**INSTRUCTIONS FOR THE TASK:**
Within the records below is a range that opens at the line with "ATOM 184 O O" and closes at the line with "ATOM 226 C C". Return that range word for word, both ends included, and only that range.

◇ ◇ ◇ ◇ ◇

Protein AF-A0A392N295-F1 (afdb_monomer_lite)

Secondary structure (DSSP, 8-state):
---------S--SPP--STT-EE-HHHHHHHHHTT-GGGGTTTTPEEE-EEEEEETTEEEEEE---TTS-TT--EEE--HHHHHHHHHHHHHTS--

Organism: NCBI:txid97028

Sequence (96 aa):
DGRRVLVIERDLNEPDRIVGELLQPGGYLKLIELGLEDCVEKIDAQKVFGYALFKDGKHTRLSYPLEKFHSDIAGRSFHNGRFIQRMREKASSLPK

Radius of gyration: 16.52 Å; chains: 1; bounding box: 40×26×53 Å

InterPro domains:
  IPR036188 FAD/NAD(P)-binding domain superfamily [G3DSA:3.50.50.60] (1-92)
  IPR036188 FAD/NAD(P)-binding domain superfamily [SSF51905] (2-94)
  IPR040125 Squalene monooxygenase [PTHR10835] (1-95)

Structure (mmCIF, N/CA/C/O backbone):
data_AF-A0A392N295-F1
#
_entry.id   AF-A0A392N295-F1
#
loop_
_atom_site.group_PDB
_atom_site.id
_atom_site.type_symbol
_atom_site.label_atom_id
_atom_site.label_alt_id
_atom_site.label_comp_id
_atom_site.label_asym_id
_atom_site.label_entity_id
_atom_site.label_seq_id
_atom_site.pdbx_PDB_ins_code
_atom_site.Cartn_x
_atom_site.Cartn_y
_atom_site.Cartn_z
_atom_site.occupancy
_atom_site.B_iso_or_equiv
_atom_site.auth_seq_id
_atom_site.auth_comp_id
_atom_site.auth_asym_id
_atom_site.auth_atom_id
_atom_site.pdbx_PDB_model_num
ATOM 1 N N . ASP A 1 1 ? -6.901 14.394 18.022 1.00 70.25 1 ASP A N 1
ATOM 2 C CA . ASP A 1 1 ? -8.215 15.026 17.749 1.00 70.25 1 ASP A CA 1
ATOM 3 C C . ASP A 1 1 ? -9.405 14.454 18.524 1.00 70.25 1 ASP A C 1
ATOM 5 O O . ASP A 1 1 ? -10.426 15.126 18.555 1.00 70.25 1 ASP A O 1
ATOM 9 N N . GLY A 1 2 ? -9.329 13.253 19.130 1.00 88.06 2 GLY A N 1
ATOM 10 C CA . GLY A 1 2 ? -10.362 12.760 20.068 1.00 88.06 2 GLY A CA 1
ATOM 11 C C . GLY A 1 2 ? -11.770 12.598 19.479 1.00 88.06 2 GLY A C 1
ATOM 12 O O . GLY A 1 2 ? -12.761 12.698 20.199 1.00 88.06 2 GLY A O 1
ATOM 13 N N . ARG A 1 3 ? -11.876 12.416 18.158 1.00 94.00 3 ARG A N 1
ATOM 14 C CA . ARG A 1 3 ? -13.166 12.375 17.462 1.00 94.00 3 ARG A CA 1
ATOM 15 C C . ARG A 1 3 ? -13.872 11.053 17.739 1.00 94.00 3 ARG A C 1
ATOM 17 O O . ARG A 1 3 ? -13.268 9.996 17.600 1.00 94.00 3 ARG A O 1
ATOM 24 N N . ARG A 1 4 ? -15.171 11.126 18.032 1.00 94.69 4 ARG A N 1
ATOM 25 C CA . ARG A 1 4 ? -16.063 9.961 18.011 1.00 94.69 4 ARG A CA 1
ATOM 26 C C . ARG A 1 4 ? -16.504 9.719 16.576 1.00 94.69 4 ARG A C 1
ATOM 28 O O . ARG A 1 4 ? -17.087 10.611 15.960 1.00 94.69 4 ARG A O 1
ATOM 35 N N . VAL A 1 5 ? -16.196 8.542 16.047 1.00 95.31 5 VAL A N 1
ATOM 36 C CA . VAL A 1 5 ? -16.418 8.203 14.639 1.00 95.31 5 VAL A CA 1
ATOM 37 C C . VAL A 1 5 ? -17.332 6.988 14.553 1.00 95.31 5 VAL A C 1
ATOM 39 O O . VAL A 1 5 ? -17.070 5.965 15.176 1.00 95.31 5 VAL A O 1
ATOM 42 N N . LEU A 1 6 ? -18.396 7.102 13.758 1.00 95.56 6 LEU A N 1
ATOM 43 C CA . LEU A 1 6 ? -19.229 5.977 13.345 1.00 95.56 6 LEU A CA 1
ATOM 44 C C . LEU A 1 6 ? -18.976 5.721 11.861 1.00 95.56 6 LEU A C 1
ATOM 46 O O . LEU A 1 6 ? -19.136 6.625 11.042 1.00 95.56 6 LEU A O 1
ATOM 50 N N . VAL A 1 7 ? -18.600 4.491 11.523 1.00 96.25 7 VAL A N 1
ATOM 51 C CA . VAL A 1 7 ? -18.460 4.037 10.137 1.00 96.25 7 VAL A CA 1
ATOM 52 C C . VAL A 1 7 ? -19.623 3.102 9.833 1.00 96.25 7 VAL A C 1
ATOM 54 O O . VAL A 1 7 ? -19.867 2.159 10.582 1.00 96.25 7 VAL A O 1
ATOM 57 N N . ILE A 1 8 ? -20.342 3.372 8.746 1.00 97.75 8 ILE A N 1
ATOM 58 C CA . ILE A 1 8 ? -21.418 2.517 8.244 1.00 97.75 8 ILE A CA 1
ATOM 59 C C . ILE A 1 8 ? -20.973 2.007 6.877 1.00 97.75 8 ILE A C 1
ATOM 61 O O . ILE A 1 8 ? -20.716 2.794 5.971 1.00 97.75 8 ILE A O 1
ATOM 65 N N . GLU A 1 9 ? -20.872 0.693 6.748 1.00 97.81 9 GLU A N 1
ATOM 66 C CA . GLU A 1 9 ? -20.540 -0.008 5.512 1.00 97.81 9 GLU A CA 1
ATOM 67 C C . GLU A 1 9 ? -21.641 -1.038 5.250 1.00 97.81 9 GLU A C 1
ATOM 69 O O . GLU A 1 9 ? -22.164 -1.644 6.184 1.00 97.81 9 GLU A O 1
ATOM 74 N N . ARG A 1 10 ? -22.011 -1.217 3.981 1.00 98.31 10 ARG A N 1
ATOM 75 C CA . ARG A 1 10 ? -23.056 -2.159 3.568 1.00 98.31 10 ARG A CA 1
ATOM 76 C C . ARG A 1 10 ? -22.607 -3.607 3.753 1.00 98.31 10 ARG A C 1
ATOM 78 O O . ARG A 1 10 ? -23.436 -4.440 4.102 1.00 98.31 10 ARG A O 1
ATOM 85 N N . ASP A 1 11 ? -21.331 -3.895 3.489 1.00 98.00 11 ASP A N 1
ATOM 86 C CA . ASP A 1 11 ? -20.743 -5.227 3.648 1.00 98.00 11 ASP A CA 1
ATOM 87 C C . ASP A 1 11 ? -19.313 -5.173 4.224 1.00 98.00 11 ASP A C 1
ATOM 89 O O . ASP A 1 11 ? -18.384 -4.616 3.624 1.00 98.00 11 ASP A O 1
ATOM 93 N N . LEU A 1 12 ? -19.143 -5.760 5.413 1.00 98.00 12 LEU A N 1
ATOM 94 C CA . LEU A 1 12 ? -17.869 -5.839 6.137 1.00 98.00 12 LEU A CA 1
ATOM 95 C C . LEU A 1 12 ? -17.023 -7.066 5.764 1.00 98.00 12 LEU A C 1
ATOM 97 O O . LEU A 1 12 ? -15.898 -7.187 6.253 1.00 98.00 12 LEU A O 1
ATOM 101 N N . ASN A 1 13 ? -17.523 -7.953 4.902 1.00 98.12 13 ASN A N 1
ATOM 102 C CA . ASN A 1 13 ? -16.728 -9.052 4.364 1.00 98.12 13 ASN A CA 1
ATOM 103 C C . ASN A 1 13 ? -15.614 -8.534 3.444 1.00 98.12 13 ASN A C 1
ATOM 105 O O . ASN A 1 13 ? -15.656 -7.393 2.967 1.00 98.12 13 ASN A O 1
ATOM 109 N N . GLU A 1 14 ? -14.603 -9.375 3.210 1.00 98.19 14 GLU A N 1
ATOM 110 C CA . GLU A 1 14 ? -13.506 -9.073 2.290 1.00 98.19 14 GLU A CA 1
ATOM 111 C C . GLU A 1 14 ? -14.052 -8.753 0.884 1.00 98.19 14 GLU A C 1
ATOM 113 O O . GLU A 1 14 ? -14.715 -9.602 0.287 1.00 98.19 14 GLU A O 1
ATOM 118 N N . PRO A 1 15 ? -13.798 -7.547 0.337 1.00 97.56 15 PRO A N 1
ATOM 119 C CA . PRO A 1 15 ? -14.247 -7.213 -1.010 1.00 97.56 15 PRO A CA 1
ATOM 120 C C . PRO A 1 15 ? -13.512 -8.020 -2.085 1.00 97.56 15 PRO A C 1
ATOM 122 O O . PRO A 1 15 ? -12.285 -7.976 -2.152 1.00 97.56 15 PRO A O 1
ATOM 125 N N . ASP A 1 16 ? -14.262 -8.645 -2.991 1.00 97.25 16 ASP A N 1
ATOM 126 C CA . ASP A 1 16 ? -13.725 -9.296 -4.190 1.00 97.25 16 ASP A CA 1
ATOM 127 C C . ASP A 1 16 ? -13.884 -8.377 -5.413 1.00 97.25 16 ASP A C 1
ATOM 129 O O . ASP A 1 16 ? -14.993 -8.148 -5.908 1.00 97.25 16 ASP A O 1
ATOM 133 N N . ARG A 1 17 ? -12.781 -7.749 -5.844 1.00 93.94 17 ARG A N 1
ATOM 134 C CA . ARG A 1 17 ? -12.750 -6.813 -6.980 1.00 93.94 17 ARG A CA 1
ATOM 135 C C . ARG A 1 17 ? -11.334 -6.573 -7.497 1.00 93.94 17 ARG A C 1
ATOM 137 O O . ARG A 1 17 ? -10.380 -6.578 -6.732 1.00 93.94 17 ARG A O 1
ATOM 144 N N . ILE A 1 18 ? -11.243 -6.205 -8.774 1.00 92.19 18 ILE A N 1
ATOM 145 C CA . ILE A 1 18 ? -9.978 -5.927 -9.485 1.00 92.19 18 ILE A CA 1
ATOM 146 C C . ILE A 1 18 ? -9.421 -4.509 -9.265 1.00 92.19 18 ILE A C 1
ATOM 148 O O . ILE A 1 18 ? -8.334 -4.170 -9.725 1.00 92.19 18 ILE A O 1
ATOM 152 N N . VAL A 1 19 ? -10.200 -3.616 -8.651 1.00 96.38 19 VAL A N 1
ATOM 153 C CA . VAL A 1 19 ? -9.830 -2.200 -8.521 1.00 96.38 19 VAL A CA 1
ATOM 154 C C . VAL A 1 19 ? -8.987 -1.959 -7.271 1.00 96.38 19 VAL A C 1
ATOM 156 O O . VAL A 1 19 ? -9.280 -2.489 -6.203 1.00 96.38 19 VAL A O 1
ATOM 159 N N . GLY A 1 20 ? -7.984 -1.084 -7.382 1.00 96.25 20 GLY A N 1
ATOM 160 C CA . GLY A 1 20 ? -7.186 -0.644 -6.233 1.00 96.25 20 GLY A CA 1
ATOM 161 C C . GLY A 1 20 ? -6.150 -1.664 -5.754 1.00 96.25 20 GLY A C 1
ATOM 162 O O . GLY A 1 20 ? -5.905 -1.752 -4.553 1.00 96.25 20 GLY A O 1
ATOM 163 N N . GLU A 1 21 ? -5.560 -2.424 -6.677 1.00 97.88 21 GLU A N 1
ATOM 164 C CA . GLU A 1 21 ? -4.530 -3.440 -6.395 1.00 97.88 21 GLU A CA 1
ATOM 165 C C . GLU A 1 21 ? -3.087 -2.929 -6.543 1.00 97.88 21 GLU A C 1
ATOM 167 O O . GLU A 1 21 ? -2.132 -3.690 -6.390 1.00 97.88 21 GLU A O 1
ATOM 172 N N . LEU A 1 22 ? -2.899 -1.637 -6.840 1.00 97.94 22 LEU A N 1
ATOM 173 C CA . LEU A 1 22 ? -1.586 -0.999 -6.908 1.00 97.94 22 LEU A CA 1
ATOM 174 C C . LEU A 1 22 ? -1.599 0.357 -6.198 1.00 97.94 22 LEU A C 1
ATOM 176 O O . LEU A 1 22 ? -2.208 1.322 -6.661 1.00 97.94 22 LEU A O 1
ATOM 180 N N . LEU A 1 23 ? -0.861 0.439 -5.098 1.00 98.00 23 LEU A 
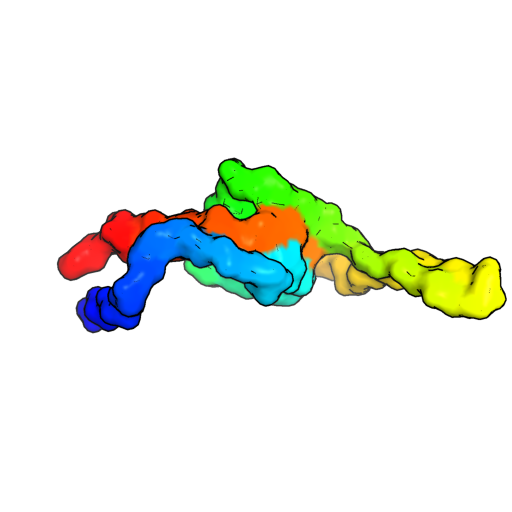N 1
ATOM 181 C CA . LEU A 1 23 ? -0.569 1.662 -4.370 1.00 98.00 23 LEU A CA 1
ATOM 182 C C . LEU A 1 23 ? 0.741 2.269 -4.886 1.00 98.00 23 LEU A C 1
ATOM 184 O O . LEU A 1 23 ? 1.800 1.638 -4.844 1.00 98.00 23 LEU A O 1
ATOM 188 N N . GLN A 1 24 ? 0.676 3.510 -5.366 1.00 97.69 24 GLN A N 1
ATOM 189 C CA . GLN A 1 24 ? 1.855 4.249 -5.828 1.00 97.69 24 GLN A CA 1
ATOM 190 C C . GLN A 1 24 ? 2.816 4.554 -4.661 1.00 97.69 24 GLN A C 1
ATOM 192 O O . GLN A 1 24 ? 2.354 4.661 -3.521 1.00 97.69 24 GLN A O 1
ATOM 197 N N . PRO A 1 25 ? 4.122 4.784 -4.914 1.00 97.25 25 PRO A N 1
ATOM 198 C CA . PRO A 1 25 ? 5.089 5.097 -3.856 1.00 97.25 25 PRO A CA 1
ATOM 199 C C . PRO A 1 25 ? 4.659 6.256 -2.948 1.00 97.25 25 PRO A C 1
ATOM 201 O O . PRO A 1 25 ? 4.765 6.152 -1.731 1.00 97.25 25 PRO A O 1
ATOM 204 N N . GLY A 1 26 ? 4.102 7.330 -3.521 1.00 96.56 26 GLY A N 1
ATOM 205 C CA . GLY A 1 26 ? 3.585 8.463 -2.742 1.00 96.56 26 GLY A CA 1
ATOM 206 C C . GLY A 1 26 ? 2.385 8.102 -1.859 1.00 96.56 26 GLY A C 1
ATOM 207 O O . GLY A 1 26 ? 2.244 8.633 -0.763 1.00 96.56 26 GLY A O 1
ATOM 208 N N . GLY A 1 27 ? 1.548 7.155 -2.293 1.00 97.12 27 GLY A N 1
ATOM 209 C CA . GLY A 1 27 ? 0.453 6.631 -1.477 1.00 97.12 27 GLY A CA 1
ATOM 210 C C . GLY A 1 27 ? 0.960 5.793 -0.303 1.00 97.12 27 GLY A C 1
ATOM 211 O O . GLY A 1 27 ? 0.468 5.946 0.810 1.00 97.12 27 GLY A O 1
ATOM 212 N N . TYR A 1 28 ? 1.982 4.961 -0.524 1.00 97.31 28 TYR A N 1
ATOM 213 C CA . TYR A 1 28 ? 2.627 4.205 0.554 1.00 97.31 28 TYR A CA 1
ATOM 214 C C . TYR A 1 28 ? 3.344 5.127 1.547 1.00 97.31 28 TYR A C 1
ATOM 216 O O . TYR A 1 28 ? 3.167 4.974 2.752 1.00 97.31 28 TYR A O 1
ATOM 224 N N . LEU A 1 29 ? 4.058 6.147 1.055 1.00 95.62 29 LEU A N 1
ATOM 225 C CA . LEU A 1 29 ? 4.639 7.190 1.901 1.00 95.62 29 LEU A CA 1
ATOM 226 C C . LEU A 1 29 ? 3.566 7.848 2.777 1.00 95.62 29 LEU A C 1
ATOM 228 O O . LEU A 1 29 ? 3.775 8.040 3.972 1.00 95.62 29 LEU A O 1
ATOM 232 N N . LYS A 1 30 ? 2.384 8.118 2.209 1.00 97.31 30 LYS A N 1
ATOM 233 C CA . LYS A 1 30 ? 1.288 8.702 2.977 1.00 97.31 30 LYS A CA 1
ATOM 234 C C . LYS A 1 30 ? 0.727 7.764 4.046 1.00 97.31 30 LYS A C 1
ATOM 236 O O . LYS A 1 30 ? 0.330 8.249 5.099 1.00 97.31 30 LYS A O 1
ATOM 241 N N . LEU A 1 31 ? 0.704 6.449 3.812 1.00 97.19 31 LEU A N 1
ATOM 242 C CA . LEU A 1 31 ? 0.329 5.483 4.851 1.00 97.19 31 LEU A CA 1
ATOM 243 C C . LEU A 1 31 ? 1.313 5.511 6.024 1.00 97.19 31 LEU A C 1
ATOM 245 O O . LEU A 1 31 ? 0.854 5.527 7.161 1.00 97.19 31 LEU A O 1
ATOM 249 N N . ILE A 1 32 ? 2.621 5.598 5.756 1.00 95.88 32 ILE A N 1
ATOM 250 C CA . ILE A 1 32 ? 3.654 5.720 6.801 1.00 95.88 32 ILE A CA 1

◇ ◇ ◇ ◇ ◇

**FINISHED EXERCISE:**
ATOM 184 O O . LEU A 1 23 ? 1.800 1.638 -4.844 1.00 98.00 23 LEU A O 1
ATOM 188 N N . GLN A 1 24 ? 0.676 3.510 -5.366 1.00 97.69 24 GLN A N 1
ATOM 189 C CA . GLN A 1 24 ? 1.855 4.249 -5.828 1.00 97.69 24 GLN A CA 1
ATOM 190 C C . GLN A 1 24 ? 2.816 4.554 -4.661 1.00 97.69 24 GLN A C 1
ATOM 192 O O . GLN A 1 24 ? 2.354 4.661 -3.521 1.00 97.69 24 GLN A O 1
ATOM 197 N N . PRO A 1 25 ? 4.122 4.784 -4.914 1.00 97.25 25 PRO A N 1
ATOM 198 C CA . PRO A 1 25 ? 5.089 5.097 -3.856 1.00 97.25 25 PRO A CA 1
ATOM 199 C C . PRO A 1 25 ? 4.659 6.256 -2.948 1.00 97.25 25 PRO A C 1
ATOM 201 O O . PRO A 1 25 ? 4.765 6.152 -1.731 1.00 97.25 25 PRO A O 1
ATOM 204 N N . GLY A 1 26 ? 4.102 7.330 -3.521 1.00 96.56 26 GLY A N 1
ATOM 205 C CA . GLY A 1 26 ? 3.585 8.463 -2.742 1.00 96.56 26 GLY A CA 1
ATOM 206 C C . GLY A 1 26 ? 2.385 8.102 -1.859 1.00 96.56 26 GLY A C 1
ATOM 207 O O . GLY A 1 26 ? 2.244 8.633 -0.763 1.00 96.56 26 GLY A O 1
ATOM 208 N N . GLY A 1 27 ? 1.548 7.155 -2.293 1.00 97.12 27 GLY A N 1
ATOM 209 C CA . GLY A 1 27 ? 0.453 6.631 -1.477 1.00 97.12 27 GLY A CA 1
ATOM 210 C C . GLY A 1 27 ? 0.960 5.793 -0.303 1.00 97.12 27 GLY A C 1
ATOM 211 O O . GLY A 1 27 ? 0.468 5.946 0.810 1.00 97.12 27 GLY A O 1
ATOM 212 N N . TYR A 1 28 ? 1.982 4.961 -0.524 1.00 97.31 28 TYR A N 1
ATOM 213 C CA . TYR A 1 28 ? 2.627 4.205 0.554 1.00 97.31 28 TYR A CA 1
ATOM 214 C C . TYR A 1 28 ? 3.344 5.127 1.547 1.00 97.31 28 TYR A C 1
ATOM 216 O O . TYR A 1 28 ? 3.167 4.974 2.752 1.00 97.31 28 TYR A O 1
ATOM 224 N N . LEU A 1 29 ? 4.058 6.147 1.055 1.00 95.62 29 LEU A N 1
ATOM 225 C CA . LEU A 1 29 ? 4.639 7.190 1.901 1.00 95.62 29 LEU A CA 1
ATOM 226 C C . LEU A 1 29 ? 3.566 7.848 2.777 1.00 95.62 29 LEU A C 1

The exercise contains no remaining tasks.